The answer would be Yes, PostgreSQL technologies are ideal to address such challenges. This article gives you a walkthrough on how PostgreSQL technologies help to optimize e-Commerce content.
This section describes a content deduplication case to help you understand the concept better. On a shopping guide platform, every article recommends several products and give their basic introduction. For example, you may be visiting a shopping guide platform and be viewing an article that recommends toys.
Similarly, based on historical recommendations, there may be tens of millions to hundreds of millions of shopping guide articles. Further, each article may recommend dozens of products. Therefore, there may be tens of millions of recommended products. Also, hot products, such as bestsellers, are normally recommended in many articles. Moreover, some sellers may also pay fees to improve the frequency of recommendations generated for their products.

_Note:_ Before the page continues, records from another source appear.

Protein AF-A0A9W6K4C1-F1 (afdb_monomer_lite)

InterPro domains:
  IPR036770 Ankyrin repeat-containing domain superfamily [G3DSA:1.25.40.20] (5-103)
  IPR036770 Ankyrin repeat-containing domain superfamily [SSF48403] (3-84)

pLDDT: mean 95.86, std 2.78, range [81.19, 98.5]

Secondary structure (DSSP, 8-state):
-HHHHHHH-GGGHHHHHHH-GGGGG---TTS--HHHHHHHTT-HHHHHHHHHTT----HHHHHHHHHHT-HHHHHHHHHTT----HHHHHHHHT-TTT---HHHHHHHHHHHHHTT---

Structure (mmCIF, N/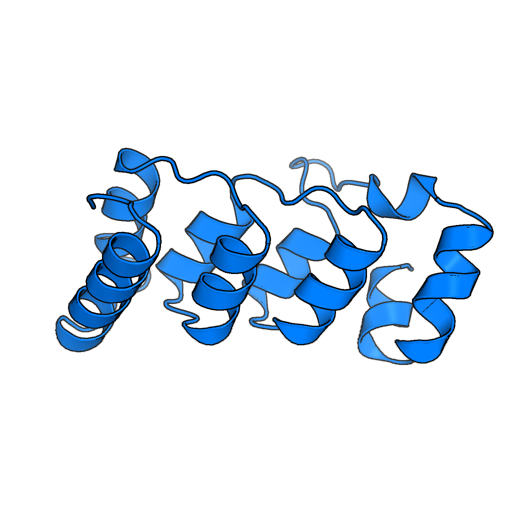CA/C/O backbone):
data_AF-A0A9W6K4C1-F1
#
_entry.id   AF-A0A9W6K4C1-F1
#
loop_
_atom_site.group_PDB
_atom_site.id
_atom_site.type_symbol
_atom_site.label_atom_id
_atom_site.label_alt_id
_atom_site.label_comp_id
_atom_site.label_asym_id
_atom_site.label_entity_id
_atom_site.label_seq_id
_atom_site.pdbx_PDB_ins_code
_atom_site.Cartn_x
_atom_site.Cartn_y
_atom_site.Cartn_z
_atom_site.occupancy
_atom_site.B_iso_or_equiv
_atom_site.auth_seq_id
_atom_site.auth_comp_id
_atom_site.auth_asym_id
_atom_site.auth_atom_id
_atom_site.pdbx_PDB_model_num
ATOM 1 N N . MET A 1 1 ? 17.338 7.470 -8.610 1.00 81.19 1 MET A N 1
ATOM 2 C CA . MET A 1 1 ? 16.699 6.291 -7.976 1.00 81.19 1 MET A CA 1
ATOM 3 C C . MET A 1 1 ? 15.243 6.214 -8.442 1.00 81.19 1 MET A C 1
ATOM 5 O O . MET A 1 1 ? 14.738 7.240 -8.882 1.00 81.19 1 MET A O 1
ATOM 9 N N . LEU A 1 2 ? 14.564 5.054 -8.397 1.00 93.94 2 LEU A N 1
ATOM 10 C CA . LEU A 1 2 ? 13.155 4.953 -8.845 1.00 93.94 2 LEU A CA 1
ATOM 11 C C . LEU A 1 2 ? 12.250 5.952 -8.100 1.00 93.94 2 LEU A C 1
ATOM 13 O O . LEU A 1 2 ? 11.435 6.620 -8.729 1.00 93.94 2 LEU A O 1
ATOM 17 N N . LEU A 1 3 ? 12.462 6.120 -6.792 1.00 94.81 3 LEU A N 1
ATOM 18 C CA . LEU A 1 3 ? 11.760 7.115 -5.977 1.00 94.81 3 LEU A CA 1
ATOM 19 C C . LEU A 1 3 ? 11.908 8.547 -6.527 1.00 94.81 3 LEU A C 1
ATOM 21 O O . LEU A 1 3 ? 10.906 9.232 -6.698 1.00 94.81 3 LEU A O 1
ATOM 25 N N . ASP A 1 4 ? 13.126 8.985 -6.869 1.00 94.69 4 ASP A N 1
ATOM 26 C CA . ASP A 1 4 ? 13.356 10.343 -7.396 1.00 94.69 4 ASP A CA 1
ATOM 27 C C . ASP A 1 4 ? 12.580 10.587 -8.691 1.00 94.69 4 ASP A C 1
ATOM 29 O O . ASP A 1 4 ? 12.031 11.670 -8.894 1.00 94.69 4 ASP A O 1
ATOM 33 N N . ALA A 1 5 ? 12.537 9.580 -9.568 1.00 96.31 5 ALA A N 1
ATOM 34 C CA . ALA A 1 5 ? 11.813 9.665 -10.828 1.00 96.31 5 ALA A CA 1
ATOM 35 C C . ALA A 1 5 ? 10.304 9.770 -10.592 1.00 96.31 5 ALA A C 1
ATOM 37 O O . ALA A 1 5 ? 9.647 10.569 -11.246 1.00 96.31 5 ALA A O 1
ATOM 38 N N . VAL A 1 6 ? 9.761 9.019 -9.630 1.00 97.19 6 VAL A N 1
ATOM 39 C CA . VAL A 1 6 ? 8.342 9.104 -9.261 1.00 97.19 6 VAL A CA 1
ATOM 40 C C . VAL A 1 6 ? 7.986 10.491 -8.725 1.00 97.19 6 VAL A C 1
ATOM 42 O O . VAL A 1 6 ? 6.987 11.059 -9.154 1.00 97.19 6 VAL A O 1
ATOM 45 N N . LEU A 1 7 ? 8.818 11.057 -7.847 1.00 96.62 7 LEU A N 1
ATOM 46 C CA . LEU A 1 7 ? 8.534 12.340 -7.199 1.00 96.62 7 LEU A CA 1
ATOM 47 C C . LEU A 1 7 ? 8.724 13.553 -8.120 1.00 96.62 7 LEU A C 1
ATOM 49 O O . LEU A 1 7 ? 8.004 14.539 -7.992 1.00 96.62 7 LEU A O 1
ATOM 53 N N . ASN A 1 8 ? 9.698 13.5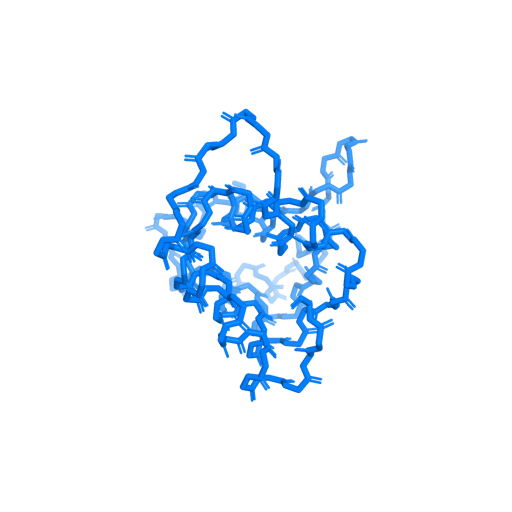06 -9.033 1.00 96.62 8 ASN A N 1
ATOM 54 C CA . ASN A 1 8 ? 10.086 14.678 -9.826 1.00 96.62 8 ASN A CA 1
ATOM 55 C C . ASN A 1 8 ? 9.683 14.575 -11.302 1.00 96.62 8 ASN A C 1
ATOM 57 O O . ASN A 1 8 ? 9.426 15.591 -11.946 1.00 96.62 8 ASN A O 1
ATOM 61 N N . GLU A 1 9 ? 9.640 13.364 -11.863 1.00 96.62 9 GLU A N 1
ATOM 62 C CA . GLU A 1 9 ? 9.425 13.131 -13.294 1.00 96.62 9 GLU A CA 1
ATOM 63 C C . GLU A 1 9 ? 8.509 11.913 -13.563 1.00 96.62 9 GLU A C 1
ATOM 65 O O . GLU A 1 9 ? 8.883 11.022 -14.334 1.00 96.62 9 GLU A O 1
ATOM 70 N N . PRO A 1 10 ? 7.284 11.852 -12.991 1.00 96.25 10 PRO A N 1
ATOM 71 C CA . PRO A 1 10 ? 6.431 10.655 -13.030 1.00 96.25 10 PRO A CA 1
ATOM 72 C C . PRO A 1 10 ? 6.109 10.173 -14.454 1.00 96.25 10 PRO A C 1
ATOM 74 O O . PRO A 1 10 ? 5.967 8.978 -14.701 1.00 96.25 10 PRO A O 1
ATOM 77 N N . HIS A 1 11 ? 6.078 11.089 -15.426 1.00 96.38 11 HIS A N 1
ATOM 78 C CA . HIS A 1 11 ? 5.868 10.787 -16.845 1.00 96.38 11 HIS A CA 1
ATOM 79 C C . HIS A 1 11 ? 6.988 9.941 -17.482 1.00 96.38 11 HIS A C 1
ATOM 81 O O . HIS A 1 11 ? 6.752 9.302 -18.505 1.00 96.38 11 HIS A O 1
ATOM 87 N N . LYS A 1 12 ? 8.196 9.915 -16.899 1.00 96.62 12 LYS A N 1
ATOM 88 C CA . LYS A 1 12 ? 9.325 9.090 -17.368 1.00 96.62 12 LYS A CA 1
ATOM 89 C C . LYS A 1 12 ? 9.351 7.701 -16.739 1.00 96.62 12 LYS A C 1
ATOM 91 O O . LYS A 1 12 ? 10.016 6.814 -17.272 1.00 96.62 12 LYS A O 1
ATOM 96 N N . VAL A 1 13 ? 8.638 7.499 -15.628 1.00 97.50 13 VAL A N 1
ATOM 97 C CA . VAL A 1 13 ? 8.659 6.247 -14.858 1.00 97.50 13 VAL A CA 1
ATOM 98 C C . VAL A 1 13 ? 8.298 5.027 -15.715 1.00 97.50 13 VAL A C 1
ATOM 100 O O . VAL A 1 13 ? 9.035 4.047 -15.631 1.00 97.50 13 VAL A O 1
ATOM 103 N N . PRO A 1 14 ? 7.273 5.054 -16.596 1.00 97.62 14 PRO A N 1
ATOM 104 C CA . PRO A 1 14 ? 6.975 3.903 -17.450 1.00 97.62 14 PRO A CA 1
ATOM 105 C C . PRO A 1 14 ? 8.145 3.494 -18.354 1.00 97.62 14 PRO A C 1
ATOM 107 O O . PRO A 1 14 ? 8.417 2.305 -18.488 1.00 97.62 14 PRO A O 1
ATOM 110 N N . SER A 1 15 ? 8.870 4.458 -18.932 1.00 97.62 15 SER A N 1
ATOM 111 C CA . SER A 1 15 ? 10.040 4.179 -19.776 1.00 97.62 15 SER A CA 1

Let's consider the following example to understand how to use the PostgreSQL smlar plug-in to deduplicate shopping guide articles in a timely manner. For more information about the smlar plug-in, you can check this document.
Now, assume that 1/5 of products in the shopping guide article library are hot products. Create a test database with 60 million shopping guide articles that involve 10 million products. Each article introduces 11 to 50 products. Products with IDs set to 1 to 500,000 are hot products, which are recommended by 10 million articles.
Step 1. Create the smlar plug-in.
create extension smlar;
Step 2. Create a test table.
create unlogged table test (
id serial, -- 文章ID
arr int8[] -- 商品ID组成的数组,假设商品ID为int8类型,那么数组就是int8[]
);
Step 3. Insert 50 million records to the table. The requirements for this are as follows:
The int8 value range is from 1 to 10 million. Considering that there are 10 million recommended products.
The length of the int8[ ] array is from 11 to 50. As each article contains 11 to 50 products
The records are evenly distributed.
The following commands show the test data insertion function. Each time the function is called, 40 records are inserted.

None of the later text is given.